● Data shown:
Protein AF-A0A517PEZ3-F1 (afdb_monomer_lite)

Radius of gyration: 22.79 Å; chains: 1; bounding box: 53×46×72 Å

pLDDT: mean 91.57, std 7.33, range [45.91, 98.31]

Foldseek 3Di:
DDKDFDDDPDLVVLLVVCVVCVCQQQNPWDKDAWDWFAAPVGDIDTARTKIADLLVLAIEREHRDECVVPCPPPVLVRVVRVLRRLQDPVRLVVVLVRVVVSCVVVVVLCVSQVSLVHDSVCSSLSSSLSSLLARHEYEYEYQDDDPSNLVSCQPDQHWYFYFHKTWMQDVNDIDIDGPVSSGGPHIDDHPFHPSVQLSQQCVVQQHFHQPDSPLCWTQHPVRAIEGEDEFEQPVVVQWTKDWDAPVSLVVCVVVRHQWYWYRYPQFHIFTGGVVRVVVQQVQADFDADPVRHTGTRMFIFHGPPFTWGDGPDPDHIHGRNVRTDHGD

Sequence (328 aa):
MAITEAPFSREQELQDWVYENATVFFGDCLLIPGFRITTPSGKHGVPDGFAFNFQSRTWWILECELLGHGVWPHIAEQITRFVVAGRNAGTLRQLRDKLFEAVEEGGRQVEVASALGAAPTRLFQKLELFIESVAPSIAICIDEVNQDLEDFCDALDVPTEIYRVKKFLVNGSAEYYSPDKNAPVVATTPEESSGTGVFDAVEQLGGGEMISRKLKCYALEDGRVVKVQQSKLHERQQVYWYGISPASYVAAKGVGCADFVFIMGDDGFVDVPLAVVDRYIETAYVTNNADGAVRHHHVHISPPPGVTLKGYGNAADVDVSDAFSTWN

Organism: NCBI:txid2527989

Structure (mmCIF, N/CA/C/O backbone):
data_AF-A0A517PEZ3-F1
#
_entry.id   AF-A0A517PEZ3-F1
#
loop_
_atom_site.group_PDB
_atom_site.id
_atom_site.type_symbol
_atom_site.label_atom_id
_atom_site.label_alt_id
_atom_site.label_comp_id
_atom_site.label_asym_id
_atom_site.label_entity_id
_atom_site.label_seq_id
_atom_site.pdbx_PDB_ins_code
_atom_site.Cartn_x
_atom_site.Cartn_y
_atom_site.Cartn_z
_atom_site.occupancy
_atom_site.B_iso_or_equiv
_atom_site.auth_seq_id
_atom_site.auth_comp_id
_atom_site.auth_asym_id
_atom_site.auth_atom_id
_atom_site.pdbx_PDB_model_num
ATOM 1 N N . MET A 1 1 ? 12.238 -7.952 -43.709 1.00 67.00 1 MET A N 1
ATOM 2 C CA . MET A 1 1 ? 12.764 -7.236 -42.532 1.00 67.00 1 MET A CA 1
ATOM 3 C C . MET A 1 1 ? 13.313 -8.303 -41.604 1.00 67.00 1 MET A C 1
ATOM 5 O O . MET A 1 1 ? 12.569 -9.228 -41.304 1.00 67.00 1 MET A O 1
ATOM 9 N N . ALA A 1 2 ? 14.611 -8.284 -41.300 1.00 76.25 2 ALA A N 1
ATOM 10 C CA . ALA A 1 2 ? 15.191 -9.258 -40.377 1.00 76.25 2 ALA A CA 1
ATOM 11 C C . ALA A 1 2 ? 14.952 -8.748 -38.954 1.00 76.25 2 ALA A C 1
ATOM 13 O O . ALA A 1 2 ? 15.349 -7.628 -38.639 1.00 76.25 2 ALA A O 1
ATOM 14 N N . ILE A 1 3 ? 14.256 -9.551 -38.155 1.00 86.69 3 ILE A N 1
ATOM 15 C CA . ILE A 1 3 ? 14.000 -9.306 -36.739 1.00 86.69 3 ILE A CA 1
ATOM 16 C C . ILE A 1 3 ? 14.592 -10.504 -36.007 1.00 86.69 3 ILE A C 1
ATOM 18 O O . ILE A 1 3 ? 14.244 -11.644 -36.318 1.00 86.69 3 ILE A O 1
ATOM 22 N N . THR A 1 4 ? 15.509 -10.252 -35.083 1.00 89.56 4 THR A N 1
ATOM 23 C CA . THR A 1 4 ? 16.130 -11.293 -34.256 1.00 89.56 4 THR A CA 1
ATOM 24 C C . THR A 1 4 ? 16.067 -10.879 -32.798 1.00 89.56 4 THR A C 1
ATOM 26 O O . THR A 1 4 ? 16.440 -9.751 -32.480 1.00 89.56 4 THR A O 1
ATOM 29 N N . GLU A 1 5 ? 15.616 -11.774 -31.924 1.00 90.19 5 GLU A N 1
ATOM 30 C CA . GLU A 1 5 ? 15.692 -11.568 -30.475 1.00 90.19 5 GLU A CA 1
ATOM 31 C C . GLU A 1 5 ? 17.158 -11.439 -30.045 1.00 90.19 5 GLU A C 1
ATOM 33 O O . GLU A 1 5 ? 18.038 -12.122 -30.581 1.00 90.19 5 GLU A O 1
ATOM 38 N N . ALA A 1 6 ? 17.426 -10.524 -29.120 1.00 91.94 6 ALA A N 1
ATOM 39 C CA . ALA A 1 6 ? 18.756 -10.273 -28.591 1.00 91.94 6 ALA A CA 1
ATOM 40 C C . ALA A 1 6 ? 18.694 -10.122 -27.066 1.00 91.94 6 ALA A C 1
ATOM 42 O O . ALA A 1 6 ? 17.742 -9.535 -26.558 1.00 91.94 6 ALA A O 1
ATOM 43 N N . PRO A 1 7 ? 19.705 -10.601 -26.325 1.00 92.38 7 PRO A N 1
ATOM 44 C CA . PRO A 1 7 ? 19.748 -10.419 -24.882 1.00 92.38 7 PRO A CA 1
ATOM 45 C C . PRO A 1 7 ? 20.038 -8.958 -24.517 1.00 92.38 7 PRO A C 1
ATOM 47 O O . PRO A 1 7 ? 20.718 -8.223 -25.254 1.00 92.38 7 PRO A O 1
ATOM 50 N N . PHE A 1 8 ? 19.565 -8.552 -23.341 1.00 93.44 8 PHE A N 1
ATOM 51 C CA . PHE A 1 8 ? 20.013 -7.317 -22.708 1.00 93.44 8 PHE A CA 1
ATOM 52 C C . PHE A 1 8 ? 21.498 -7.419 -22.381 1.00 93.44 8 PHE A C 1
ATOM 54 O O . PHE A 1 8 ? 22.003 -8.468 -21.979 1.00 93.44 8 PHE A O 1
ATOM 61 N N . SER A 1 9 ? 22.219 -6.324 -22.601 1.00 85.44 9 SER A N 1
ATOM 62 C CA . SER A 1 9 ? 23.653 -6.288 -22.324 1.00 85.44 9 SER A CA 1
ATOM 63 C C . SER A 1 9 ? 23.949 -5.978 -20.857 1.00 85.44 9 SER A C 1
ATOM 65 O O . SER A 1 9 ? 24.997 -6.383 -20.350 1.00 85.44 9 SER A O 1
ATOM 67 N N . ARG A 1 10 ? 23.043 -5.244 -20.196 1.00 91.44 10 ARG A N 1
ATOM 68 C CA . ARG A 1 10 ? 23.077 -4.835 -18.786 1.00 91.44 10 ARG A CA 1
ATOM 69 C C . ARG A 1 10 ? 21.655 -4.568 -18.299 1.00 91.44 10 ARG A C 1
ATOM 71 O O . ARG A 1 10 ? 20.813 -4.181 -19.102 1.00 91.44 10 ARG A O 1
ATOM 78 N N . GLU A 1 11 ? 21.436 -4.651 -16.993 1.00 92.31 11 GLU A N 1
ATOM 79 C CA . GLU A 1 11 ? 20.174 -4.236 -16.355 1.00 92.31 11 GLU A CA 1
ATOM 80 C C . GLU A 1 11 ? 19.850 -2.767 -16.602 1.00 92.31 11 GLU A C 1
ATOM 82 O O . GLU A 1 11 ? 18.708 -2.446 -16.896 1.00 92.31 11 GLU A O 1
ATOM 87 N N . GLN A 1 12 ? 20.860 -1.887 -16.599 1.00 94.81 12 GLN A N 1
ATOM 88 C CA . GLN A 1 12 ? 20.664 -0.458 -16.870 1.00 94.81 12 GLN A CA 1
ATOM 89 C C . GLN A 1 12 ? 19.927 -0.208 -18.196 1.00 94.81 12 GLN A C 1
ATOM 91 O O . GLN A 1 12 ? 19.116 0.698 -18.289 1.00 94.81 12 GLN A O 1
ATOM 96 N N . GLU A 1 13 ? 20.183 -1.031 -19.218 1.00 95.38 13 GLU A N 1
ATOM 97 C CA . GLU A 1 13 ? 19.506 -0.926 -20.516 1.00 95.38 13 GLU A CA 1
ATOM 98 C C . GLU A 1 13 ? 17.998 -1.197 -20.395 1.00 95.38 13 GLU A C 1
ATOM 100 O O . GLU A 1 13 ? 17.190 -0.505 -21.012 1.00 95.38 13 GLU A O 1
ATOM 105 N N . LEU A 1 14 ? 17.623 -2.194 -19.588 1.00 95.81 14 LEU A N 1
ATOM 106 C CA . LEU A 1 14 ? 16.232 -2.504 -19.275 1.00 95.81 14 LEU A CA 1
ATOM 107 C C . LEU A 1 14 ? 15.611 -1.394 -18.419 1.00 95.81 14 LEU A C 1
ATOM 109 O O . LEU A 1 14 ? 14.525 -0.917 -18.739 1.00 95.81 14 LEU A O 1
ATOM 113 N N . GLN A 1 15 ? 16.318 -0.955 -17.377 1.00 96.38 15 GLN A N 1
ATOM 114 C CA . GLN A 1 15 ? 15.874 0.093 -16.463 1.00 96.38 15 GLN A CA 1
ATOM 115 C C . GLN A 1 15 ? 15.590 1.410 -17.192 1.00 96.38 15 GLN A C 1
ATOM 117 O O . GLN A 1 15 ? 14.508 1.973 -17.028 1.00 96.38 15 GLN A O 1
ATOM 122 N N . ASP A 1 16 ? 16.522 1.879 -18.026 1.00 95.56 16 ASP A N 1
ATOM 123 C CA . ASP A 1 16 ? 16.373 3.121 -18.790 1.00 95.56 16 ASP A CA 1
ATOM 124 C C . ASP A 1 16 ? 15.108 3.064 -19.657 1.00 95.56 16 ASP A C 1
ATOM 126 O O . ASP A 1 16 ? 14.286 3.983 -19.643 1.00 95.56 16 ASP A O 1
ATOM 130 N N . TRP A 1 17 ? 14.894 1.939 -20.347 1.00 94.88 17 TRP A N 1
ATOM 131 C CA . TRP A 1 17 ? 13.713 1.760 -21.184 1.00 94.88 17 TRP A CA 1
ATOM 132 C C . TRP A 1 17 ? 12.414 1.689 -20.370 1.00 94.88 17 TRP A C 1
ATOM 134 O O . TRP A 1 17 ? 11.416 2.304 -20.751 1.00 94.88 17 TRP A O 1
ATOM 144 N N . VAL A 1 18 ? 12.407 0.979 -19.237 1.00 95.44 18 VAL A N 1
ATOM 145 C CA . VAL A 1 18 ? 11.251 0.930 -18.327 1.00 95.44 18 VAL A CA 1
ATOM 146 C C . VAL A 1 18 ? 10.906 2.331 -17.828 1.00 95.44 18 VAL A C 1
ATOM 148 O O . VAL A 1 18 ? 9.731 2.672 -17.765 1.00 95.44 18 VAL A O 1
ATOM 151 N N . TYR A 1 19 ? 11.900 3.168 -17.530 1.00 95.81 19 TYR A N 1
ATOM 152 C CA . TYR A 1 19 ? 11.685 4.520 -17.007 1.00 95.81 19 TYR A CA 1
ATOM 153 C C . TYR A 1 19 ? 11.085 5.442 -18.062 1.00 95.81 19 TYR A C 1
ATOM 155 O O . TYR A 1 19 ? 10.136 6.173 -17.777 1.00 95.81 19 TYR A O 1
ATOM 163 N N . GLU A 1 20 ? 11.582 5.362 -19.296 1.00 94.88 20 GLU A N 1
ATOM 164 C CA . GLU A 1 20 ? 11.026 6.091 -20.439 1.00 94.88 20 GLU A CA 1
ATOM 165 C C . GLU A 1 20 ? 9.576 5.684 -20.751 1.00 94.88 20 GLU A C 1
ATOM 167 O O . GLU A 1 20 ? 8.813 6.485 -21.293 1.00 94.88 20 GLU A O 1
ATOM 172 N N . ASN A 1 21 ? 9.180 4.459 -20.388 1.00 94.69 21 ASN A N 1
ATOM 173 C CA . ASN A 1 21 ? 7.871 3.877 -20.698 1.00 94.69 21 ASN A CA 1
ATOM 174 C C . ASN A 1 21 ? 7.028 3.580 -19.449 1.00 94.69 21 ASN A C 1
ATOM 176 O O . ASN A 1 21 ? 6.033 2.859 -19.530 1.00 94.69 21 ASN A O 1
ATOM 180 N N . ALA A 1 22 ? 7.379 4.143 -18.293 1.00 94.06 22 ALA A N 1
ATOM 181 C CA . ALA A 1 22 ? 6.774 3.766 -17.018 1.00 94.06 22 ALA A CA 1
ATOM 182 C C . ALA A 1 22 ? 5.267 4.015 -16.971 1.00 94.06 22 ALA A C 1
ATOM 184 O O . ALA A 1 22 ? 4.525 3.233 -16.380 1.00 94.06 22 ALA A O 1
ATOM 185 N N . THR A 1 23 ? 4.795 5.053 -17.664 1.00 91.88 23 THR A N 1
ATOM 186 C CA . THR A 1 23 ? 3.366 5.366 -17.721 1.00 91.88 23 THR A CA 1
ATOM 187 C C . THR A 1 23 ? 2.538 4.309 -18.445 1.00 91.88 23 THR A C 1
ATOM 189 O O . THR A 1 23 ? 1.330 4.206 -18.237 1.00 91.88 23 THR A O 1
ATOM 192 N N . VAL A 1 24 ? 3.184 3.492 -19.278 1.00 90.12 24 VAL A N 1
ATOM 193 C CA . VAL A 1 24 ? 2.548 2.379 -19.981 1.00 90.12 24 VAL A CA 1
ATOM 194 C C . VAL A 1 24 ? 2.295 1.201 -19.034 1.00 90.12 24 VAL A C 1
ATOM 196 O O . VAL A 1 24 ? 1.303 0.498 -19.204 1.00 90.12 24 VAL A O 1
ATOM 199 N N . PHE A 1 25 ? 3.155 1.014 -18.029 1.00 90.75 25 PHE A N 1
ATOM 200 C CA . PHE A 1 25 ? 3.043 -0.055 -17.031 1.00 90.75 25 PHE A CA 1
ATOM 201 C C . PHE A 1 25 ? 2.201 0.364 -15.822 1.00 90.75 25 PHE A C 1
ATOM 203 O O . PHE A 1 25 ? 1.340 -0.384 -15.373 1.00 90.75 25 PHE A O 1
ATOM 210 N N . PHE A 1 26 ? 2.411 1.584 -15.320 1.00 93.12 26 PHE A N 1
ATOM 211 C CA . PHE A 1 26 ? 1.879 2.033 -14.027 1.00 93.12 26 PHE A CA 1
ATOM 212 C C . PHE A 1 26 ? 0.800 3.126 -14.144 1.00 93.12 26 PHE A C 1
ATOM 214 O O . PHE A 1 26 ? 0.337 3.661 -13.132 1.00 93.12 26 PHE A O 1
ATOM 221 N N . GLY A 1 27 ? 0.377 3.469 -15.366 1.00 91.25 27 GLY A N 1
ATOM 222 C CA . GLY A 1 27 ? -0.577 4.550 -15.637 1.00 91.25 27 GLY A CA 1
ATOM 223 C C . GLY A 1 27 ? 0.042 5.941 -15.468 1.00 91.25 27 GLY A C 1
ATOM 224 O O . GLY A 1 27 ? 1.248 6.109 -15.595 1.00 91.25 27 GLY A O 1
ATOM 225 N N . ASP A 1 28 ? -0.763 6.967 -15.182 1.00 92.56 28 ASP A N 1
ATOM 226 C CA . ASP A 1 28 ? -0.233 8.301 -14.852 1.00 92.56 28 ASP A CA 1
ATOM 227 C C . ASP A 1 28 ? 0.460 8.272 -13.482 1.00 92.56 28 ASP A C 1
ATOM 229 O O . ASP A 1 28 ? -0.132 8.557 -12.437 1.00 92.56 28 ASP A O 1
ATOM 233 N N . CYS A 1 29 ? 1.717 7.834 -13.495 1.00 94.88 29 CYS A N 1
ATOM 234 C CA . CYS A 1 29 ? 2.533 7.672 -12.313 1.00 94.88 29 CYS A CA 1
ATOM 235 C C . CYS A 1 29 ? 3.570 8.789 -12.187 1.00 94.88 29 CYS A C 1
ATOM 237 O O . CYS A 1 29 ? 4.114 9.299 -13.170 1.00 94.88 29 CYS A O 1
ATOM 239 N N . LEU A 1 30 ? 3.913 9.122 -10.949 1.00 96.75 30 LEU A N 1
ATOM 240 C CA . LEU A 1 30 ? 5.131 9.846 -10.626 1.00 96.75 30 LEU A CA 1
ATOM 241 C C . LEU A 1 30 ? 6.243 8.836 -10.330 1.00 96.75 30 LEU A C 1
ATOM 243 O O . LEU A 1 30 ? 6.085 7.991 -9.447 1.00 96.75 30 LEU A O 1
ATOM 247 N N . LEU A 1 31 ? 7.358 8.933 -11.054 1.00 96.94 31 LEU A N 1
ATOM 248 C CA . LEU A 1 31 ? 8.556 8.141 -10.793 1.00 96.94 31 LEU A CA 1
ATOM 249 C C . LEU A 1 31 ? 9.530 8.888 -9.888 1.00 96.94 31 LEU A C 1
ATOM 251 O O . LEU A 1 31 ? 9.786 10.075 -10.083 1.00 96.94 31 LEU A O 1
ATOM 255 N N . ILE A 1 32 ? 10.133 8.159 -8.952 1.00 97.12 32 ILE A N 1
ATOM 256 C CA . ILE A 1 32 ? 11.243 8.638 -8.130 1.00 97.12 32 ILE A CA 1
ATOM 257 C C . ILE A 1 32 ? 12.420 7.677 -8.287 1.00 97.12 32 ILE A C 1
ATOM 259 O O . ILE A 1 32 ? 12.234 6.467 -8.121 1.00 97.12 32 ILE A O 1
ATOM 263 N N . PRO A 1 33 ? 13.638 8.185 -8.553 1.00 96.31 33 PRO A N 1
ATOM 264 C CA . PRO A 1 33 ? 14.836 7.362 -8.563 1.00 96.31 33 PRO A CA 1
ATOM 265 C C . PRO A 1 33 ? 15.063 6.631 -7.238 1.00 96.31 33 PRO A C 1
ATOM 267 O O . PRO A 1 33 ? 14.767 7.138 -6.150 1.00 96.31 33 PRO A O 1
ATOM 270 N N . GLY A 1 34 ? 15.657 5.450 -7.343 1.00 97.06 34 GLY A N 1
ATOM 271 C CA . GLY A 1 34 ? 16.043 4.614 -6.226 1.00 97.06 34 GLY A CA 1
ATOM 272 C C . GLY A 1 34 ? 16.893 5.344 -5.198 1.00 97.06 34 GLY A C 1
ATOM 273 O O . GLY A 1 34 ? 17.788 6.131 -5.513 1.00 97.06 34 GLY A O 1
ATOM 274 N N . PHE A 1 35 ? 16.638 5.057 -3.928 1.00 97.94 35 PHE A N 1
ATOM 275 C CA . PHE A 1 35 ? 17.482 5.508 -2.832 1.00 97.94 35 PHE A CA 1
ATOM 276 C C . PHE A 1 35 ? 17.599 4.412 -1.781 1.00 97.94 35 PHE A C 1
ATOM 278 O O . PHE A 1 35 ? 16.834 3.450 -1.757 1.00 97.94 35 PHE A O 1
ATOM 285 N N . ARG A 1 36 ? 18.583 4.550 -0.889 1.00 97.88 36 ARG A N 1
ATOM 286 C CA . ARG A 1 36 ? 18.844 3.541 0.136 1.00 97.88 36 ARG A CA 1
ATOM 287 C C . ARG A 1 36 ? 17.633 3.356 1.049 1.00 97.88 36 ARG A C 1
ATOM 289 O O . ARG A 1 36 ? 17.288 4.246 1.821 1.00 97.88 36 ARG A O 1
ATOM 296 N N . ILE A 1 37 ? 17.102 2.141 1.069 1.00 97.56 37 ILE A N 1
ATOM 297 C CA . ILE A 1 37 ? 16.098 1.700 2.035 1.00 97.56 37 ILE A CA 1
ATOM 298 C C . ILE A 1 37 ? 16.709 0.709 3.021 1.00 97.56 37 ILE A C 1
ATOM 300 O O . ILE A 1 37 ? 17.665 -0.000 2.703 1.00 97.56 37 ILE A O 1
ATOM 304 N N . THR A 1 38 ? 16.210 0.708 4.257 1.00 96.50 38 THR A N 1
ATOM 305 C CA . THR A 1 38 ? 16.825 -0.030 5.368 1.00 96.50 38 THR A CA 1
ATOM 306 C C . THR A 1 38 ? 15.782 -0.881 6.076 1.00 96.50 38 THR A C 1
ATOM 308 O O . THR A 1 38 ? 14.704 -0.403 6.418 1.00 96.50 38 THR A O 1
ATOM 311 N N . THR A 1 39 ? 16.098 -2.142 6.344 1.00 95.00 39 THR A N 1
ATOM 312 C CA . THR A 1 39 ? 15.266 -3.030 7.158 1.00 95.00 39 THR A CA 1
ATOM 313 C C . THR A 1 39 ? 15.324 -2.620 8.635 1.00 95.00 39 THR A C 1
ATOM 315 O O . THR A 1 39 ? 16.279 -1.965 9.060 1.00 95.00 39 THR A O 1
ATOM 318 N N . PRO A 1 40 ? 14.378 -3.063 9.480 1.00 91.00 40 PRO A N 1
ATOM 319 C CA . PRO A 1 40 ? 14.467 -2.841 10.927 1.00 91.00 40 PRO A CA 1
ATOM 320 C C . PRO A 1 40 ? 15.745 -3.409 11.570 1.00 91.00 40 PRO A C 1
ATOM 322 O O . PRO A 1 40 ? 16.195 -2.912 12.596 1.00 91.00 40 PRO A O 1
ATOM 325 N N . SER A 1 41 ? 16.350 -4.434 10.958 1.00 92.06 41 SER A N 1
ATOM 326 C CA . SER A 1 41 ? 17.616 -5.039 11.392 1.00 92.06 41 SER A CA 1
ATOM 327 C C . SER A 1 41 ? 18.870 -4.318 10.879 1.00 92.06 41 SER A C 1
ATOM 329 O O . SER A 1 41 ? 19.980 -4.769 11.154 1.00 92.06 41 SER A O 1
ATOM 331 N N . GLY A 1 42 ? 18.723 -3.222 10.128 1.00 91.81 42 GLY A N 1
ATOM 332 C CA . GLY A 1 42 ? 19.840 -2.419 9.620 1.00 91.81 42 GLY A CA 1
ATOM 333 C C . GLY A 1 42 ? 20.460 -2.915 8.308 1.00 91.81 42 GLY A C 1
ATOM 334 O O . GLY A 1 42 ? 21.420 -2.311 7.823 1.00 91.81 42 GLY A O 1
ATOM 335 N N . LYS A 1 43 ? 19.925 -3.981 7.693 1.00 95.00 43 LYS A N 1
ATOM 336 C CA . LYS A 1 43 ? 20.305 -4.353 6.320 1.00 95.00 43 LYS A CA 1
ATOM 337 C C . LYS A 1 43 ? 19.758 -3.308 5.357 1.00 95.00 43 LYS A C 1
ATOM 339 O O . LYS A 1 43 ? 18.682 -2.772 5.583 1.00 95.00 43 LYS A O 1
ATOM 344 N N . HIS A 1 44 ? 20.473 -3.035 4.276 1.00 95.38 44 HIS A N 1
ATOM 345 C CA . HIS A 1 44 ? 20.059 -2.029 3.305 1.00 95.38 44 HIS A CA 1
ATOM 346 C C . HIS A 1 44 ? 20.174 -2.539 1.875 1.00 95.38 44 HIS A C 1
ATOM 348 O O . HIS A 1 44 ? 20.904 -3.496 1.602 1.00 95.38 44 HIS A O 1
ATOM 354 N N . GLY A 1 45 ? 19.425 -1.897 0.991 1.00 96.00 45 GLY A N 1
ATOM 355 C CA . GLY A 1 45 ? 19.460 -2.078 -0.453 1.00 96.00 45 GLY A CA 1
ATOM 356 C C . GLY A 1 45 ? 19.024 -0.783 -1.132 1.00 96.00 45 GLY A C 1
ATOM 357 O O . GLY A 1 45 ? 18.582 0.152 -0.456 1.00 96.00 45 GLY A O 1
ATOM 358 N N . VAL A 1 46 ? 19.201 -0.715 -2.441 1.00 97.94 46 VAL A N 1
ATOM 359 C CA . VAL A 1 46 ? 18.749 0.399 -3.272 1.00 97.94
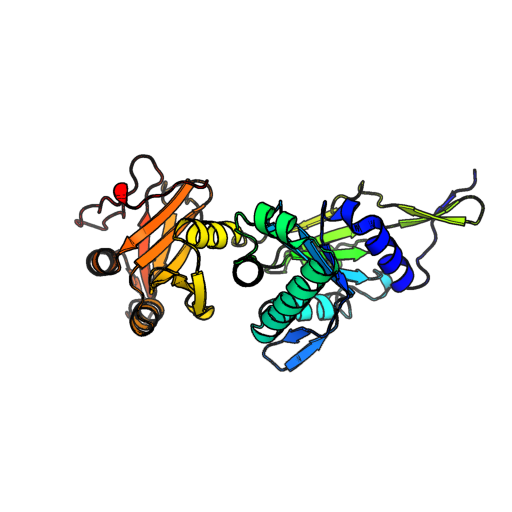 46 VAL A CA 1
ATOM 360 C C . VAL A 1 46 ? 17.900 -0.254 -4.356 1.00 97.94 46 VAL A C 1
ATOM 362 O O . VAL A 1 46 ? 18.500 -0.940 -5.173 1.00 97.94 46 VAL A O 1
ATOM 365 N N . PRO A 1 47 ? 16.560 -0.147 -4.305 1.00 97.88 47 PRO A N 1
ATOM 366 C CA . PRO A 1 47 ? 15.747 -0.533 -5.447 1.00 97.88 47 PRO A CA 1
ATOM 367 C C . PRO A 1 47 ? 16.056 0.414 -6.598 1.00 97.88 47 PRO A C 1
ATOM 369 O O . PRO A 1 47 ? 16.516 1.536 -6.353 1.00 97.88 47 PRO A O 1
ATOM 372 N N . ASP A 1 48 ? 15.742 0.017 -7.820 1.00 98.12 48 ASP A N 1
ATOM 373 C CA . ASP A 1 48 ? 15.923 0.900 -8.968 1.00 98.12 48 ASP A CA 1
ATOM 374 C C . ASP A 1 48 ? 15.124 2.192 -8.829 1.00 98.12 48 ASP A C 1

● Exercise:
Lines wanted from the listing above: the line with "ATOM 69 C C" up to and including the line with "ATOM 91 O O". Please write them out exactly, adding nothing else.

● Exercise output:
ATOM 69 C C . ARG A 1 10 ? 21.655 -4.568 -18.299 1.00 91.44 10 ARG A C 1
ATOM 71 O O . ARG A 1 10 ? 20.813 -4.181 -19.102 1.00 91.44 10 ARG A O 1
ATOM 78 N N . GLU A 1 11 ? 21.436 -4.651 -16.993 1.00 92.31 11 GLU A N 1
ATOM 79 C CA . GLU A 1 11 ? 20.174 -4.236 -16.355 1.00 92.31 11 GLU A CA 1
ATOM 80 C C . GLU A 1 11 ? 19.850 -2.767 -16.602 1.00 92.31 11 GLU A C 1
ATOM 82 O O . GLU A 1 11 ? 18.708 -2.446 -16.896 1.00 92.31 11 GLU A O 1
ATOM 87 N N . GLN A 1 12 ? 20.860 -1.887 -16.599 1.00 94.81 12 GLN A N 1
ATOM 88 C CA . GLN A 1 12 ? 20.664 -0.458 -16.870 1.00 94.81 12 GLN A CA 1
ATOM 89 C C . GLN A 1 12 ? 19.927 -0.208 -18.196 1.00 94.81 12 GLN A C 1
ATOM 91 O O . GLN A 1 12 ? 19.116 0.698 -18.289 1.00 94.81 12 GLN A O 1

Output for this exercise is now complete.